Once the deployment is complete, you should get a link similar to the below:
https://qa-test-planner-agent-*******.us-central1.run.app
When you access the URL, you will enter the web dev UI similar to when you try it locally. Go ahead and use your application from the Incognito window or your mobile device. It should be live already.
Now let's try these different prompt again - sequentially, see what happen there:
- " Can you find PRD related to Mortgage Estimator? "
- " Give me feedback about what can we improve on that"
- " Write the test plan for it"
Additionally, as we run the agent as a FastAPI app, we also can inspect all the API routes in the /docs route. E.g. if you access the URL like this https://qa-test-planner-agent-*******.us-central1.run.app/docs you will see Swagger documentation page like shown below
Code Explanation
Now, let's inspect what file we need here for deployment, starting with server.py
# server.py
import os
from fastapi import FastAPI
from google.adk.cli.fast_api import get_fast_api_app
AGENT_DIR = os.path.dirname(os.path.abspath(__file__))
app_args = {"agents_dir": AGENT_DIR, "web": True}
app: FastAPI = get_fast_api_app(**app_args)

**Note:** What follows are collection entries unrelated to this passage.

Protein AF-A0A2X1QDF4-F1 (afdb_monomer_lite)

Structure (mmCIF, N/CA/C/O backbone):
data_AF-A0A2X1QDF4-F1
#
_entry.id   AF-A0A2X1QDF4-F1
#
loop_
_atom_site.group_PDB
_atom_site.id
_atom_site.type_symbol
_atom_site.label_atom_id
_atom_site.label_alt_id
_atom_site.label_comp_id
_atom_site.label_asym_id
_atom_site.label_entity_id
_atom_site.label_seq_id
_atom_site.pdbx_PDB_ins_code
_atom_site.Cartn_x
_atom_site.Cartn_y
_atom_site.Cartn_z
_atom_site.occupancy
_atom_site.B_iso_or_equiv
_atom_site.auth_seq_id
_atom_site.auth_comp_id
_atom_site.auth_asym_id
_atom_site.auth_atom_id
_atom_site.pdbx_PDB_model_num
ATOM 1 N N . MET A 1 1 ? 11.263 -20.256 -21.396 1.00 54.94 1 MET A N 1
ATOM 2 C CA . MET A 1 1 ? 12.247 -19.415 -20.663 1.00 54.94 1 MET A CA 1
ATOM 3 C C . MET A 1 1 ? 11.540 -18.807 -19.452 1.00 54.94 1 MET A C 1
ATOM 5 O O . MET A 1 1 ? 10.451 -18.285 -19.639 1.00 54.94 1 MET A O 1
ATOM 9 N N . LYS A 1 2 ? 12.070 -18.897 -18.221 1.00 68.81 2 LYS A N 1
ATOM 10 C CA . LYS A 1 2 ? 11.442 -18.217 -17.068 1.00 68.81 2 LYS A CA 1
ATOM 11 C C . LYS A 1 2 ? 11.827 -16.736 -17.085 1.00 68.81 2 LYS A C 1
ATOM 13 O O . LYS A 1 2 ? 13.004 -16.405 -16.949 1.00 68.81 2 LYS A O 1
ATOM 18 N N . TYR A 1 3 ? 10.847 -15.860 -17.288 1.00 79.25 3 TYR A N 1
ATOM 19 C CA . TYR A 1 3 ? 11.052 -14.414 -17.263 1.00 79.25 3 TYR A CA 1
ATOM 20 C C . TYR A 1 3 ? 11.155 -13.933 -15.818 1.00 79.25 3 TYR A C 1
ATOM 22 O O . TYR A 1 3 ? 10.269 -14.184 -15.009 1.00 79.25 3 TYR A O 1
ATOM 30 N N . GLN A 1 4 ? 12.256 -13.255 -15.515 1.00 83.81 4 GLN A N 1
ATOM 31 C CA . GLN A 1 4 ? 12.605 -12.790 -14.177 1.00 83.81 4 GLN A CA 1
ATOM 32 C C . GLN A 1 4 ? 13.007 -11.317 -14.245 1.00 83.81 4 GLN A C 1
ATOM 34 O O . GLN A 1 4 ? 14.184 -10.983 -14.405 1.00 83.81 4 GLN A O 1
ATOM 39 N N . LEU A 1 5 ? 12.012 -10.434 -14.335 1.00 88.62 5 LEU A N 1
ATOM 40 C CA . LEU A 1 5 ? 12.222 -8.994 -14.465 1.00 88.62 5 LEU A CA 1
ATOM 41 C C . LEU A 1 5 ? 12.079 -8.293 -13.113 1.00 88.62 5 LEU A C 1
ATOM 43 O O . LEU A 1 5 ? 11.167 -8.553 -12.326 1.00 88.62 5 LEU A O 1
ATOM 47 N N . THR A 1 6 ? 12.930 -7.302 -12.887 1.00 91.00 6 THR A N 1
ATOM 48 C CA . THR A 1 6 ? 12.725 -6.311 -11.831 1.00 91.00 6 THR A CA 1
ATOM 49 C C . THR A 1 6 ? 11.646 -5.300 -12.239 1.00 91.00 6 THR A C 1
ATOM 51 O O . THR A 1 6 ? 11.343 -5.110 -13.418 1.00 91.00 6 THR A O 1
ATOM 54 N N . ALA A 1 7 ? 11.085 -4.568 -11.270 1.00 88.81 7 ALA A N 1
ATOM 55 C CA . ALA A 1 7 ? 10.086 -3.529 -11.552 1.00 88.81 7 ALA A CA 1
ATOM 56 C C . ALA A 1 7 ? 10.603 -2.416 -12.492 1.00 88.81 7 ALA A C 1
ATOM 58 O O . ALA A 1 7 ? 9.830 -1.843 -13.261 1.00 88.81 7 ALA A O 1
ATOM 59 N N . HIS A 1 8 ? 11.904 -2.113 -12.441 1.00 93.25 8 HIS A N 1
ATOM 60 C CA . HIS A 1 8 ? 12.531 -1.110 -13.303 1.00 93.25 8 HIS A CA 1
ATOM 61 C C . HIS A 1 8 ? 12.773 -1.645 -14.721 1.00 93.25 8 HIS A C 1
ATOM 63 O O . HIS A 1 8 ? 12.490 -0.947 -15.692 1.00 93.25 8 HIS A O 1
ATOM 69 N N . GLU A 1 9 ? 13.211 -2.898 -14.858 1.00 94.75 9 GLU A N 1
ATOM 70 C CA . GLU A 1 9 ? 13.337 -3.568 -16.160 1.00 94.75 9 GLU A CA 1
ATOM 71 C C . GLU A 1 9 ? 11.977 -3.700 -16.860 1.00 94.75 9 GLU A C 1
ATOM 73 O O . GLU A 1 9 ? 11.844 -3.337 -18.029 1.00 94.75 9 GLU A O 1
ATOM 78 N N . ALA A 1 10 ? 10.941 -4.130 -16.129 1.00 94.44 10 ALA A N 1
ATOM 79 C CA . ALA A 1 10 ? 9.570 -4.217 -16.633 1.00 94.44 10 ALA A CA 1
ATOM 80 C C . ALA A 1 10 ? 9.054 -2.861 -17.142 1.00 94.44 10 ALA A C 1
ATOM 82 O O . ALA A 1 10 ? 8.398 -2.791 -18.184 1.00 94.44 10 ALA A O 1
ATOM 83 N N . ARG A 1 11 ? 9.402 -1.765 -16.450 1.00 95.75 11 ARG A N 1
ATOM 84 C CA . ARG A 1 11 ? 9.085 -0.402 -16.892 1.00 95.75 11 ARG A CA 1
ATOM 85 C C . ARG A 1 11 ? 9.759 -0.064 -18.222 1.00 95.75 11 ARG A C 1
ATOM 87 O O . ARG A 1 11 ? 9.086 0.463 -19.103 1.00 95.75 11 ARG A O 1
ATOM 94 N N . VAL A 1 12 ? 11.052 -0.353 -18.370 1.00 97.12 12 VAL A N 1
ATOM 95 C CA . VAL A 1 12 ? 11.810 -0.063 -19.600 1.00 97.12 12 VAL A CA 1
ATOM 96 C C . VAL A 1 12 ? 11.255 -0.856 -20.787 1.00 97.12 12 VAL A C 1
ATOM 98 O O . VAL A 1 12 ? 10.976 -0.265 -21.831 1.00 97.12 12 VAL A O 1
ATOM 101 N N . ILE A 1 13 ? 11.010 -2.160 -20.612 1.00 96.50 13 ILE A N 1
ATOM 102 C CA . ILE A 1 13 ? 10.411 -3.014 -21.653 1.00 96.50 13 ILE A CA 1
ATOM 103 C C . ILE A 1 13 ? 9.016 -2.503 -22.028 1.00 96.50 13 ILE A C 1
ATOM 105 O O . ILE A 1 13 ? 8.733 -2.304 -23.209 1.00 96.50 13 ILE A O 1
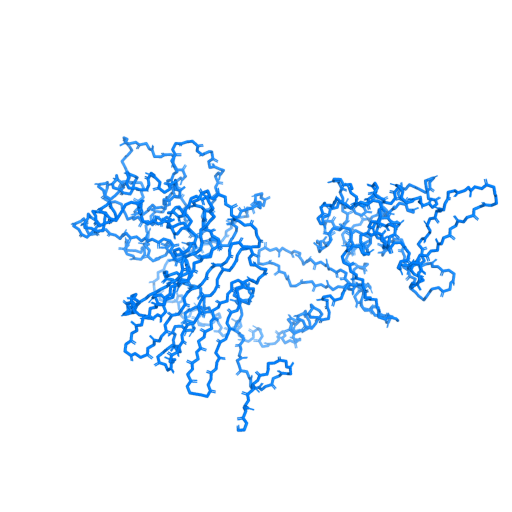ATOM 109 N N . GLY A 1 14 ? 8.166 -2.212 -21.037 1.00 96.69 14 GLY A N 1
ATOM 110 C CA . GLY A 1 14 ? 6.829 -1.670 -21.274 1.00 96.69 14 GLY A CA 1
ATOM 111 C C . GLY A 1 14 ? 6.851 -0.345 -22.045 1.00 96.69 14 GLY A C 1
ATOM 112 O O . GLY A 1 14 ? 6.025 -0.133 -22.926 1.00 96.69 14 GLY A O 1
ATOM 113 N N . CYS A 1 15 ? 7.818 0.539 -21.778 1.00 97.25 15 CYS A N 1
ATOM 114 C CA . CYS A 1 15 ? 7.968 1.792 -22.522 1.00 97.25 15 CYS A CA 1
ATOM 115 C C . CYS A 1 15 ? 8.325 1.552 -23.995 1.00 97.25 15 CYS A C 1
ATOM 117 O O . CYS A 1 15 ? 7.787 2.232 -24.867 1.00 97.25 15 CYS A O 1
ATOM 119 N N . LEU A 1 16 ? 9.214 0.599 -24.280 1.00 97.00 16 LEU A N 1
ATOM 120 C CA . LEU A 1 16 ? 9.607 0.264 -25.649 1.00 97.00 16 LEU A CA 1
ATOM 121 C C . LEU A 1 16 ? 8.455 -0.389 -26.423 1.00 97.00 16 LEU A C 1
ATOM 123 O O . LEU A 1 16 ? 8.213 0.006 -27.561 1.00 97.00 16 LEU A O 1
ATOM 127 N N . LEU A 1 17 ? 7.705 -1.301 -25.793 1.00 96.94 17 LEU A N 1
ATOM 128 C CA . LEU A 1 17 ? 6.499 -1.901 -26.378 1.00 96.94 17 LEU A CA 1
ATOM 129 C C . LEU A 1 17 ? 5.412 -0.849 -26.652 1.00 96.94 17 LEU A C 1
ATOM 131 O O . LEU A 1 17 ? 4.841 -0.811 -27.739 1.00 96.94 17 LEU A O 1
ATOM 135 N N . GLU A 1 18 ? 5.160 0.058 -25.701 1.00 97.00 18 GLU A N 1
ATOM 136 C CA . GLU A 1 18 ? 4.172 1.132 -25.866 1.00 97.00 18 GLU A CA 1
ATOM 137 C C . GLU A 1 18 ? 4.541 2.039 -27.043 1.00 97.00 18 GLU A C 1
ATOM 139 O O . GLU A 1 18 ? 3.689 2.371 -27.867 1.00 97.00 18 GLU A O 1
ATOM 144 N N . LYS A 1 19 ? 5.805 2.468 -27.130 1.00 97.00 19 LYS A N 1
ATOM 145 C CA . LYS A 1 19 ? 6.252 3.430 -28.148 1.00 97.00 19 LYS A CA 1
ATOM 146 C C . LYS A 1 19 ? 6.426 2.814 -29.527 1.00 97.00 19 LYS A C 1
ATOM 148 O O . LYS A 1 19 ? 6.257 3.544 -30.496 1.00 97.00 19 LYS A O 1
ATOM 153 N N . GLN A 1 20 ? 6.679 1.508 -29.617 1.00 96.69 20 GLN A N 1
ATOM 154 C CA . GLN A 1 20 ? 6.667 0.785 -30.889 1.00 96.69 20 GLN A CA 1
ATOM 155 C C . GLN A 1 20 ? 5.306 0.901 -31.590 1.00 96.69 20 GLN A C 1
ATOM 157 O O . GLN A 1 20 ? 5.262 1.053 -32.805 1.00 96.69 20 GLN A O 1
ATOM 162 N N . VAL A 1 21 ? 4.209 0.868 -30.824 1.00 95.75 21 VAL A N 1
ATOM 163 C CA . VAL A 1 21 ? 2.844 0.924 -31.371 1.00 95.75 21 VAL A CA 1
ATOM 164 C C . VAL A 1 21 ? 2.299 2.352 -31.420 1.00 95.75 21 VAL A C 1
ATOM 166 O O . VAL A 1 21 ? 1.736 2.770 -32.424 1.00 95.75 21 VAL A O 1
ATOM 169 N N . THR A 1 22 ? 2.460 3.124 -30.341 1.00 95.00 22 THR A N 1
ATOM 170 C CA . THR A 1 22 ? 1.823 4.452 -30.221 1.00 95.00 22 THR A CA 1
ATOM 171 C C . THR A 1 22 ? 2.556 5.569 -30.958 1.00 95.00 22 THR A C 1
ATOM 173 O O . THR A 1 22 ? 1.934 6.573 -31.291 1.00 95.00 22 THR A O 1
ATOM 176 N N . THR A 1 23 ? 3.869 5.436 -31.157 1.00 94.56 23 THR A N 1
ATOM 177 C CA . THR A 1 23 ? 4.714 6.444 -31.821 1.00 94.56 23 THR A CA 1
ATOM 178 C C . THR A 1 23 ? 5.764 5.757 -32.707 1.00 94.56 23 THR A C 1
ATOM 180 O O . THR A 1 23 ? 6.965 5.841 -32.406 1.00 94.56 23 THR A O 1
ATOM 183 N N . PRO A 1 24 ? 5.340 5.022 -33.754 1.00 93.50 24 PRO A N 1
ATOM 184 C CA . PRO A 1 24 ? 6.240 4.242 -34.603 1.00 93.50 24 PRO A CA 1
ATOM 185 C C . PRO A 1 24 ? 7.285 5.115 -35.312 1.00 93.50 24 PRO A C 1
ATOM 187 O O . PRO A 1 24 ? 8.406 4.674 -35.534 1.00 93.50 24 PRO A O 1
ATOM 190 N N . GLU A 1 25 ? 6.974 6.385 -35.582 1.00 92.75 25 GLU A N 1
ATOM 191 C CA . GLU A 1 25 ? 7.872 7.350 -36.224 1.00 92.75 25 GLU A CA 1
ATOM 192 C C . GLU A 1 25 ? 9.097 7.711 -35.370 1.00 92.75 25 GLU A C 1
ATOM 194 O O . GLU A 1 25 ? 10.119 8.164 -35.886 1.00 92.75 25 GLU A O 1
ATOM 199 N N . LYS A 1 26 ? 9.006 7.513 -34.049 1.00 90.69 26 LYS A N 1
ATOM 200 C CA . LYS A 1 26 ? 10.099 7.769 -33.096 1.00 90.69 26 LYS A CA 1
ATOM 201 C C . LYS A 1 26 ? 10.851 6.503 -32.706 1.00 90.69 26 LYS A C 1
ATOM 203 O O . LYS A 1 26 ? 11.853 6.601 -32.000 1.00 90.69 26 LYS A O 1
ATOM 208 N N . TYR A 1 27 ? 10.368 5.339 -33.124 1.00 93.31 27 TYR A N 1
ATOM 209 C CA . TYR A 1 27 ? 10.949 4.049 -32.797 1.00 93.31 27 TYR A CA 1
ATOM 210 C C . TYR A 1 27 ? 11.999 3.645 -33.850 1.00 93.31 27 TYR A C 1
ATOM 212 O O . TYR A 1 27 ? 11.766 3.870 -35.037 1.00 93.31 27 TYR A O 1
ATOM 220 N N . PRO A 1 28 ? 13.152 3.053 -33.476 1.00 95.25 28 PRO A N 1
ATOM 221 C CA . PRO A 1 28 ? 13.609 2.707 -32.125 1.00 95.25 28 PRO A CA 1
ATOM 222 C C . PRO A 1 28 ? 14.060 3.899 -31.271 1.00 95.25 28 PRO A C 1
ATOM 224 O O . PRO A 1 28 ? 14.460 4.946 -31.783 1.00 95.25 28 PRO A O 1
ATOM 227 N N . LEU A 1 29 ? 14.007 3.733 -29.945 1.00 95.75 29 LEU A N 1
ATOM 228 C CA . LEU A 1 29 ? 14.217 4.826 -28.988 1.00 95.75 29 LEU A CA 1
ATOM 229 C C . LEU A 1 29 ? 15.695 5.008 -28.620 1.00 95.75 29 LEU A C 1
ATOM 231 O O . LEU A 1 29 ? 16.404 4.031 -28.405 1.00 95.75 29 LEU A O 1
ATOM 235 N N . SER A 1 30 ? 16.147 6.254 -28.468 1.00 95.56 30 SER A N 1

app.title = "qa-test-planner-agent"
app.description = "API for interacting with the Agent qa-test-planner-agent"
if __name__ == "__main__":
import uvicorn
uvicorn.run(app, host="0.0.0.0", port=8080)
We can easily convert our agent into a fastapi app using the get_fast_api_app function. In this function, we can set up various functionality, for example configuring session service, artifact service, or even tracing data to the cloud.
If you want to, you can also set the application lifecycle here. After that we can use uvicorn to run the Fast API application
After that, the Dockerfile will provide us the necessary steps to run the application
# Dockerfile
FROM python:3.12-slim
RUN pip install --no-cache-dir uv==0.7.13
WORKDIR /app
COPY . .
RUN uv sync --frozen
EXPOSE 8080
CMD ["uv", "run", "uvicorn", "server:app", "--host", "0.0.0.0", "--port", "8080"]
6. Challenge
Now it is your time to shine and polish your exploration skills. Can you also create a tool so that PRD review feedback is also written to a file?
7. Clean up
To avoid incurring charges to your Google Cloud account for the resources used in this codelab, follow these steps:
- In the Google Cloud console, go to the Manage resources page.
- In the project list, select the project that you want to delete, and then click Delete.
- In the dialog, type the project ID, and then click Shut down to delete the project.
- Alternatively you can go to Cloud Run on the console, select the service you just deployed and delete.